The remark about beer was a cruel joke. Sorry, to upset you. I don't drink beer and such. :freak: 

As for money, I am going to save some of my disability back check for the trip. I haven't been on vacation in 24 years, and really need one! Got to see what models to build and bring next year.


----------



## Arronax (Apr 6, 1999)

Lloyd Collins said:


> *I Am So Evil!* :devil:
> 
> The remark about beer was a cruel joke. Sorry, to upset you. I don't drink beer and such.


Next thing you'll tell us that Polar Lights won't have a table next year.

Jim


----------



## ilbasso (Jun 7, 2006)

Hey, if I haven't chopped off my fingers, blinded myself, or rendered my lungs useless from some mystery inhalant, I'll do my best to be there. Looks like fun, partying, etc - and there are models there, too!


----------



## PhilipMarlowe (Jan 23, 2004)

not to mention all the hot Wonderfest modeling groupies :drunk:


----------



## Lloyd Collins (Sep 25, 2004)

Arronax said:


> Next thing you'll tell us that Polar Lights won't have a table next year.
> 
> Jim


No, their might be a Polar Light on the table.


----------



## kylwell (Mar 13, 2004)

PhilipMarlowe said:


> not to mention all the hot Wonderfest modeling groupies :drunk:


Oh, yes... all the modeling groupies.


----------



## Griffworks (Jun 24, 2002)

Wha? We've got groupies? 

Do you mean Franken-Hooker and the Lil' Socker Girls that abuse Snapple Machines...?


----------



## El Gato (Jul 15, 2000)

PhilipMarlowe said:


> not to mention all the hot Wonderfest modeling groupies :drunk:


 The waitresses were hot, too... :freak:


----------



## PhilipMarlowe (Jan 23, 2004)

El Gato said:


> The waitresses were hot, too... :freak:


Some o' Kentucky's finest, no doubt about it<shudder>


----------



## fluke (Feb 27, 2001)

I and the usuall Seattle gang will be there! I will have my 1/32 Colonial Viper and the 1/35 Flying sub.

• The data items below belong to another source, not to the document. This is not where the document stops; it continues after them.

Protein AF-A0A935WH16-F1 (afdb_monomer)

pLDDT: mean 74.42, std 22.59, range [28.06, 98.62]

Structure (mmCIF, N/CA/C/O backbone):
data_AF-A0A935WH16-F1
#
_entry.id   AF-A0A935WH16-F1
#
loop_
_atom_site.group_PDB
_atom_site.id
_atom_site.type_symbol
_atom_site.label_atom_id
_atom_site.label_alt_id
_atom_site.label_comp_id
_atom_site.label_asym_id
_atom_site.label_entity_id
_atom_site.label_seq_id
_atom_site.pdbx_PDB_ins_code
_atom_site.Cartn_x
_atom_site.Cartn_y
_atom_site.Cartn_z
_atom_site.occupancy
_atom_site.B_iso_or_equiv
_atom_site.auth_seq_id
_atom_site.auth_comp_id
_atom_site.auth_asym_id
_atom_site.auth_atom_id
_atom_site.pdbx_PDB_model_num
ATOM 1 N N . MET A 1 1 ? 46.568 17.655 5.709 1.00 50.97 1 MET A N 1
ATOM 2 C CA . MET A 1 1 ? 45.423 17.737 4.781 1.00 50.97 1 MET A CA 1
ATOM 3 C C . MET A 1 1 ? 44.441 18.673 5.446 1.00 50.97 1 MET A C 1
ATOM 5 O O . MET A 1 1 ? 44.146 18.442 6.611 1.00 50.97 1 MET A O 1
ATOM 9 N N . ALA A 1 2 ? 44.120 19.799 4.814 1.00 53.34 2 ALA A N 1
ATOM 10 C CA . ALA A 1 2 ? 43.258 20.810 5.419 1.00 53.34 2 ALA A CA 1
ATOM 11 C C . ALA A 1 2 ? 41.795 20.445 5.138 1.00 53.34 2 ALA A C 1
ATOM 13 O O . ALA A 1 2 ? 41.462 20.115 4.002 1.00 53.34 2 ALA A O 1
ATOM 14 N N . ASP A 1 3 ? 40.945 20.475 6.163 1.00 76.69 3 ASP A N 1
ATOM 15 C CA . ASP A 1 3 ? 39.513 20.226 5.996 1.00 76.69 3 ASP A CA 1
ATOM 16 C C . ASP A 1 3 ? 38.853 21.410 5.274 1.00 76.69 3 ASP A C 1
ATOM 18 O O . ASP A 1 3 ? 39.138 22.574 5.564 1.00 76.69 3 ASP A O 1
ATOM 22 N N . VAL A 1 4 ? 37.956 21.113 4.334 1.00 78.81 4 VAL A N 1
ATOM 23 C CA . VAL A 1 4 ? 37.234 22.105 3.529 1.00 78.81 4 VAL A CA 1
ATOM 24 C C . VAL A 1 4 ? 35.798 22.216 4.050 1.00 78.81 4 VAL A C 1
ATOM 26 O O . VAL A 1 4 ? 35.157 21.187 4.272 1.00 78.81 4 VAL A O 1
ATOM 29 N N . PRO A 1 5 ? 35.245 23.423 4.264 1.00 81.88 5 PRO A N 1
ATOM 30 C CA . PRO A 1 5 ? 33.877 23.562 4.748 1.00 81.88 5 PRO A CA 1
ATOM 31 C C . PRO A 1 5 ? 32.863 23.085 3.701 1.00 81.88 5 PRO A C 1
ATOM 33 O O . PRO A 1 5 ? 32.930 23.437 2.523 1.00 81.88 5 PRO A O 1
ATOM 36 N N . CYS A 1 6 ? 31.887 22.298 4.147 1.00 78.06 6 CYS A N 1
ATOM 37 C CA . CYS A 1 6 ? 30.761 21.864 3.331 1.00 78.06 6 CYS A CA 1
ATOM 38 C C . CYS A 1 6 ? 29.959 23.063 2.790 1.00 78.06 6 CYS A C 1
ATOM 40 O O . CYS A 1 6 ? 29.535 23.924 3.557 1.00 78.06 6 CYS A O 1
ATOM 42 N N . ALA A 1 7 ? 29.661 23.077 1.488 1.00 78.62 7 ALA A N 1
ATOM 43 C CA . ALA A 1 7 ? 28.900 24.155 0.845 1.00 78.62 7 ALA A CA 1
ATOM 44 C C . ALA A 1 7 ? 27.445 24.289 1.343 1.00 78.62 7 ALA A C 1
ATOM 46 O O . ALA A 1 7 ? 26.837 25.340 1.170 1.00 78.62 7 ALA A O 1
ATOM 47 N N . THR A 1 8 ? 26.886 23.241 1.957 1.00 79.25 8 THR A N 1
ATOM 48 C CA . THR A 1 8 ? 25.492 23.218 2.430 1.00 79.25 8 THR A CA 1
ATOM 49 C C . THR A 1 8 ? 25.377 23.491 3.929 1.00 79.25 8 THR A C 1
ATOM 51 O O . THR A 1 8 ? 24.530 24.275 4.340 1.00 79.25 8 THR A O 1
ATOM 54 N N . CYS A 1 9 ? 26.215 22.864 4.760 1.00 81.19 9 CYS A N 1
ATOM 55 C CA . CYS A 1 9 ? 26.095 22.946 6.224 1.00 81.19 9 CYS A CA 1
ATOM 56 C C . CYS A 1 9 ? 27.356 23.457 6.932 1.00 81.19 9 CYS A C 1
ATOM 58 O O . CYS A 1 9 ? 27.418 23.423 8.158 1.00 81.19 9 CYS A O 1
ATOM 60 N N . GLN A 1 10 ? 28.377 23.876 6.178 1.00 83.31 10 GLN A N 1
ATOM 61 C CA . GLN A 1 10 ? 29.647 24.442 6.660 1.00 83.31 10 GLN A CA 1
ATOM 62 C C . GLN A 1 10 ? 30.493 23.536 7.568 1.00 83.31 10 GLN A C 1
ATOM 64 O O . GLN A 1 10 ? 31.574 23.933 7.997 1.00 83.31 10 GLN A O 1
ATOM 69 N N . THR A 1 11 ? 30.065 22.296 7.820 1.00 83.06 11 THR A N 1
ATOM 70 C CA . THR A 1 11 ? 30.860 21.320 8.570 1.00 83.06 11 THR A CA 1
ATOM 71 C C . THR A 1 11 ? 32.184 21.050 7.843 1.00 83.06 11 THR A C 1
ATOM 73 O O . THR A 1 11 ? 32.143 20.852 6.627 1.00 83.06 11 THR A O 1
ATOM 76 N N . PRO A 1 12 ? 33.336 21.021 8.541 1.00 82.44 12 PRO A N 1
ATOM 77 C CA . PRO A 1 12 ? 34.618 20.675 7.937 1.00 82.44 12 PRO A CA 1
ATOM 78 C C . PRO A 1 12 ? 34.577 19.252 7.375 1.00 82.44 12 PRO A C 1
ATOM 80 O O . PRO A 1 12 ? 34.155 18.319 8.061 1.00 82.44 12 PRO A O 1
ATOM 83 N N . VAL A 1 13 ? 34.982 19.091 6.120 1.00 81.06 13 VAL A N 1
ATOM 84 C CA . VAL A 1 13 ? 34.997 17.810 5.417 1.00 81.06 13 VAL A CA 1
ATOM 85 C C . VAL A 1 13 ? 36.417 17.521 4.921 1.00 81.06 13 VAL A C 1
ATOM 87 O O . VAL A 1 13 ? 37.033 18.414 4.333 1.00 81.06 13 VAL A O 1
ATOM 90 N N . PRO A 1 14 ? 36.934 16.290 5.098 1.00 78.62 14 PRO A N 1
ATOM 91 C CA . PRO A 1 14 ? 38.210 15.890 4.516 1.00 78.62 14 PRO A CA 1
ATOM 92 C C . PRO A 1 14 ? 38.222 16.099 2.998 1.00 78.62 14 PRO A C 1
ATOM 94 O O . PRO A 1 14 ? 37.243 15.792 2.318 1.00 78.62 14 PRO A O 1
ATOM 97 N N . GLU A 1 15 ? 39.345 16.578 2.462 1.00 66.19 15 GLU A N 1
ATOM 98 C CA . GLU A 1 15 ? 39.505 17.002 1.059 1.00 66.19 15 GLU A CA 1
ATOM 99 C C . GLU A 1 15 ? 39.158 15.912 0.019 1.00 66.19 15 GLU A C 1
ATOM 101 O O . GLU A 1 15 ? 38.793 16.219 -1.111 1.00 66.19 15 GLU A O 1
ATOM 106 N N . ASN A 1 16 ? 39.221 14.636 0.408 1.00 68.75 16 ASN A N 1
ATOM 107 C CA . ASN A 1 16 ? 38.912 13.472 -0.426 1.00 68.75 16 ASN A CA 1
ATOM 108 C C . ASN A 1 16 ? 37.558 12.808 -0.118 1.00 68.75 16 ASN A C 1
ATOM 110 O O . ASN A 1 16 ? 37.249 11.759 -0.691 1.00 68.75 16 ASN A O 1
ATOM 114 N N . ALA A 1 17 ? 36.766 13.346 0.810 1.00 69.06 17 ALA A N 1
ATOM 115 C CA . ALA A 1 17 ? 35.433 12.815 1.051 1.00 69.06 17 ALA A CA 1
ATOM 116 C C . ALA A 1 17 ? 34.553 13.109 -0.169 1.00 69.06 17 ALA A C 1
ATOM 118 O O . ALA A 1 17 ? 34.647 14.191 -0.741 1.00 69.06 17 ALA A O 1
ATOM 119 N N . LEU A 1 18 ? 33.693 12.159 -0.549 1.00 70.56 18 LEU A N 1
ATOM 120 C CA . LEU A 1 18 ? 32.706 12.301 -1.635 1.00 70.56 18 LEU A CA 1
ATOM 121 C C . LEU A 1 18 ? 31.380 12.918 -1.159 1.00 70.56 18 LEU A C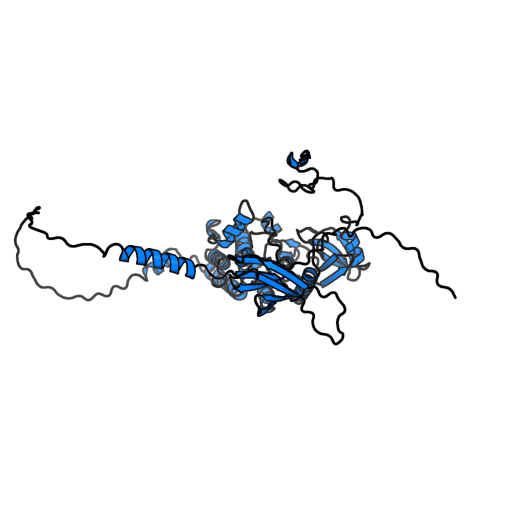 1
ATOM 123 O O . LEU A 1 18 ? 30.592 13.413 -1.968 1.00 70.56 18 LEU A O 1
ATOM 127 N N . TYR A 1 19 ? 31.138 12.881 0.153 1.00 76.06 19 TYR A N 1
ATOM 128 C CA . TYR A 1 19 ? 29.935 13.387 0.804 1.00 76.06 19 TYR A CA 1
ATOM 129 C C . TYR A 1 19 ? 30.292 14.038 2.140 1.00 76.06 19 TYR A C 1
ATOM 131 O O . TYR A 1 19 ? 31.199 13.587 2.842 1.00 76.06 19 TYR A O 1
ATOM 139 N N . CYS A 1 20 ? 29.550 15.080 2.514 1.00 76.81 20 CYS A N 1
ATOM 140 C CA . CYS A 1 20 ? 29.648 15.687 3.833 1.00 76.81 20 CYS A CA 1
ATOM 141 C C . CYS A 1 20 ? 29.117 14.714 4.905 1.00 76.81 20 CYS A C 1
ATOM 143 O O . CYS A 1 20 ? 27.961 14.299 4.810 1.00 76.81 20 CYS A O 1
ATOM 145 N N . PRO A 1 21 ? 29.886 14.397 5.962 1.00 69.19 21 PRO A N 1
ATOM 146 C CA . PRO A 1 21 ? 29.468 13.451 7.001 1.00 69.19 21 PRO A CA 1
ATOM 147 C C . PRO A 1 21 ? 28.335 13.972 7.899 1.00 69.19 21 PRO A C 1
ATOM 149 O O . PRO A 1 21 ? 27.761 13.198 8.655 1.00 69.19 21 PRO A O 1
ATOM 152 N N . SER A 1 22 ? 28.024 15.270 7.837 1.00 75.50 22 SER A N 1
ATOM 153 C CA . SER A 1 22 ? 26.993 15.905 8.666 1.00 75.50 22 SER A CA 1
ATOM 154 C C . SER A 1 22 ? 25.640 15.997 7.955 1.00 75.50 22 SER A C 1
ATOM 156 O O . SER A 1 22 ? 24.626 15.586 8.509 1.00 75.50 22 SER A O 1
ATOM 158 N N . CYS A 1 23 ? 25.608 16.480 6.707 1.00 73.81 23 CYS A N 1
ATOM 159 C CA . CYS A 1 23 ? 24.351 16.688 5.970 1.00 73.81 23 CYS A CA 1
ATOM 160 C C . CYS A 1 23 ? 24.181 15.808 4.722 1.00 73.81 23 CYS A C 1
ATOM 162 O O . CYS A 1 23 ? 23.150 15.888 4.061 1.00 73.81 23 CYS A O 1
ATOM 164 N N . GLY A 1 24 ? 25.179 14.995 4.361 1.00 67.12 24 GLY A N 1
ATOM 165 C CA . GLY A 1 24 ? 25.107 14.086 3.212 1.00 67.12 24 GLY A CA 1
ATOM 166 C C . GLY A 1 24 ? 25.240 14.747 1.835 1.00 67.12 24 GLY A C 1
ATOM 167 O O . GLY A 1 24 ? 25.167 14.052 0.825 1.00 67.12 24 GLY A O 1
ATOM 168 N N . SER A 1 25 ? 25.464 16.064 1.749 1.00 74.00 25 SER A N 1
ATOM 169 C CA . SER A 1 25 ? 25.654 16.754 0.467 1.00 74.00 25 SER A CA 1
ATOM 170 C C . SER A 1 25 ? 26.934 16.294 -0.237 1.00 74.00 25 SER A C 1
ATOM 172 O O . SER A 1 25 ? 27.985 16.163 0.398 1.00 74.00 25 SER A O 1
ATOM 174 N N . ARG A 1 26 ? 26.875 16.105 -1.558 1.00 77.69 26 ARG A N 1
ATOM 175 C CA . ARG A 1 26 ? 28.026 15.699 -2.376 1.00 77.69 26 ARG A CA 1
ATOM 176 C C . ARG A 1 26 ? 29.086 16.805 -2.411 1.00 77.69 26 ARG A C 1
ATOM 178 O O . ARG A 1 26 ? 28.787 17.951 -2.737 1.00 77.69 26 ARG A O 1
ATOM 185 N N . THR A 1 27 ? 30.325 16.464 -2.092 1.00 68.62 27 THR A N 1
ATOM 186 C CA . THR A 1 27 ? 31.486 17.359 -2.190 1.00 68.62 27 THR A CA 1
ATOM 187 C C . THR A 1 27 ? 32.017 17.272 -3.622 1.00 68.62 27 THR A C 1
ATOM 189 O O . THR A 1 27 ? 32.444 16.222 -4.093 1.00 68.62 27 THR A O 1
ATOM 192 N N . GLY A 1 28 ? 31.871 18.357 -4.384 1.00 59.09 28 GLY A N 1
ATOM 193 C CA . GLY A 1 28 ? 31.902 18.361 -5.854 1.00 59.09 28 GLY A CA 1
ATOM 194 C C . GLY A 1 28 ? 33.239 18.089 -6.563 1.00 59.09 28 GLY A C 1
ATOM 195 O O . GLY A 1 28 ? 33.434 18.636 -7.644 1.00 59.09 28 GLY A O 1
ATOM 196 N N . ARG A 1 29 ? 34.169 17.292 -6.018 1.00 56.25 29 ARG A N 1
ATOM 197 C CA . ARG A 1 29 ? 35.435 16.944 -6.696 1.00 56.25 29 ARG A CA 1
ATOM 198 C C . ARG A 1 29 ? 35.853 15.496 -6.442 1.00 56.25 29 ARG A C 1
ATOM 200 O O . ARG A 1 29 ? 36.502 15.190 -5.452 1.00 56.25 29 ARG A O 1
ATOM 207 N N . GLY A 1 30 ? 35.503 14.621 -7.381 1.00 41.34 30 GLY A N 1
ATOM 208 C CA . GLY A 1 30 ? 36.163 13.333 -7.595 1.00 41.34 30 GLY A CA 1
ATOM 209 C C . GLY A 1 30 ? 36.706 13.310 -9.022 1.00 41.34 30 GLY A C 1
ATOM 210 O O . GLY A 1 30 ? 35.958 13.605 -9.952 1.00 41.34 30 GLY A O 1
ATOM 211 N N . ASP A 1 31 ? 38.002 13.036 -9.164 1.00 37.25 31 ASP A N 1
ATOM 212 C CA . ASP A 1 31 ? 38.778 13.129 -10.403 1.00 37.25 31 ASP A CA 1
ATOM 213 C C . ASP A 1 31 ? 38.196 12.351 -11.594 1.00 37.25 31 ASP A C 1
ATOM 215 O O . ASP A 1 31 ? 37.812 11.184 -11.519 1.00 37.25 31 ASP A O 1
ATOM 219 N N . SER A 1 32 ? 38.245 13.028 -12.734 1.00 45.16 32 SER A N 1
ATOM 220 C CA . SER A 1 32 ? 38.004 12.561 -14.091 1.00 45.16 32 SER A CA 1
ATOM 221 C C . SER A 1 32 ? 39.078 11.574 -14.564 1.00 45.16 32 SER A C 1
ATOM 223 O O . SER A 1 32 ? 40.188 11.987 -14.905 1.00 45.16 32 SER A O 1
ATOM 225 N N . ARG A 1 33 ? 38.739 10.279 -14.665 1.00 38.78 33 ARG A N 1
ATOM 226 C CA . ARG A 1 33 ? 39.273 9.364 -15.694 1.00 38.78 33 ARG A CA 1
ATOM 227 C C . ARG A 1 33 ? 38.489 8.044 -15.744 1.00 38.78 33 ARG A C 1
ATOM 229 O O . ARG A 1 33 ? 38.592 7.233 -14.832 1.00 38.78 33 ARG A O 1
ATOM 236 N N . ALA A 1 34 ? 37.801 7.863 -16.877 1.00 35.12 34 ALA A N 1
ATOM 237 C CA . ALA A 1 34 ? 36.881 6.797 -17.302 1.00 35.12 34 ALA A CA 1
ATOM 238 C C . ALA A 1 34 ? 35.400 7.190 -17.154 1.00 35.12 34 ALA A C 1
ATOM 240 O O . ALA A 1 34 ? 34.717 6.798 -16.212 1.00 35.12 34 ALA A O 1
ATOM 241 N N . GLU A 1 35 ? 34.916 7.981 -18.117 1.00 36.69 35 GLU A N 1
ATOM 242 C CA . GLU A 1 35 ? 33.489 8.212 -18.354 1.00 36.69 35 GLU A CA 1
ATOM 243 C C . GLU A 1 35 ? 32.811 6.884 -18.710 1.00 36.69 35 GLU A C 1
ATOM 245 O O . GLU A 1 35 ? 32.800 6.443 -19.857 1.00 36.69 35 GLU A O 1
ATOM 250 N N . VAL A 1 36 ? 32.237 6.232 -17.704 1.00 37.66 36 VAL A N 1
ATOM 251 C CA . VAL A 1 36 ? 31.010 5.464 -17.904 1.00 37.66 36 VAL A CA 1
ATOM 252 C C . VAL A 1 36 ? 29.890 6.510 -17.869 1.00 37.66 36 VAL A C 1
ATOM 254 O O . VAL A 1 36 ? 29.811 7.239 -16.877 1.00 37.66 36 VAL A O 1
ATOM 257 N N . PRO A 1 37 ? 29.056 6.662 -18.912 1.00 38.50 37 PRO A N 1
ATOM 258 C CA . PRO A 1 37 ? 27.991 7.656 -18.903 1.00 38.50 37 PRO A CA 1
ATOM 259 C C . PRO A 1 37 ? 26.914 7.197 -17.916 1.00 38.50 37 PRO A C 1
ATOM 261 O O . PRO A 1 37 ? 26.074 6.356 -18.230 1.00 38.50 37 PRO A O 1
ATOM 264 N N . VAL A 1 38 ? 26.973 7.703 -16.686 1.00 47.84 38 VAL A N 1
ATOM 265 C CA . VAL A 1 38 ? 26.019 7.392 -15.617 1.00 47.84 38 VAL A CA 1
ATOM 266 C C . VAL A 1 38 ? 25.383 8.703 -15.165 1.00 47.84 38 VAL A C 1
ATOM 268 O O . VAL A 1 38 ? 26.072 9.545 -14.594 1.00 47.84 38 VAL A O 1
ATOM 271 N N . ALA A 1 39 ? 24.074 8.823 -15.430 1.00 47.09 39 ALA A N 1
ATOM 272 C CA . ALA A 1 39 ? 23.106 9.812 -14.919 1.00 47.09 39 ALA A CA 1
ATOM 273 C C . ALA A 1 39 ? 22.460 10.819 -15.902 1.00 47.09 39 ALA A C 1
ATOM 275 O O . ALA A 1 39 ? 21.971 11.855 -15.457 1.00 47.09 39 ALA A O 1
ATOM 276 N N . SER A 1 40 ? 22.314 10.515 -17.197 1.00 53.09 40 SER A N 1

Hey Goto loco are you going to the 07 Wonderfest? ....sorry to have missed you last year.


----------



## Carson Dyle (May 7, 2003)

PhilipMarlowe said:


> Some o' Kentucky's finest, no doubt about it<shudder>


You guys aren't making this decision any easier. 

Speaking of tough decisions, May 25, 2007 is the 40th anniversary of "Star Wars." As fate would have it, the next big "Star Wars" Celebration convention is being held that very weekend. 

Right here in L.A. 

The same weekend as Wonderfest. 

And I've already promised to take my seven-year-old son. And his friends. 

Damn.


----------



## Griffworks (Jun 24, 2002)

Rob, I got two words for you - cloning!


----------



## A Taylor (Jan 1, 1970)

PhilipMarlowe said:


> I had a few beers with him too, talk about a character!
> 
> I can't wait to see next years Fabgear Booth, I have it on good authority AT's gonna wear his homemade Luke Skywalker costume, and if you buy something from his table he'll even let you hold his lightsaber.


You'll see Han shoot first.


----------



## kylwell (Mar 13, 2004)

Griffworks said:


> Wha? We've got groupies?
> 
> Do you mean Franken-Hooker and the Lil' Socker Girls that abuse Snapple Machines...?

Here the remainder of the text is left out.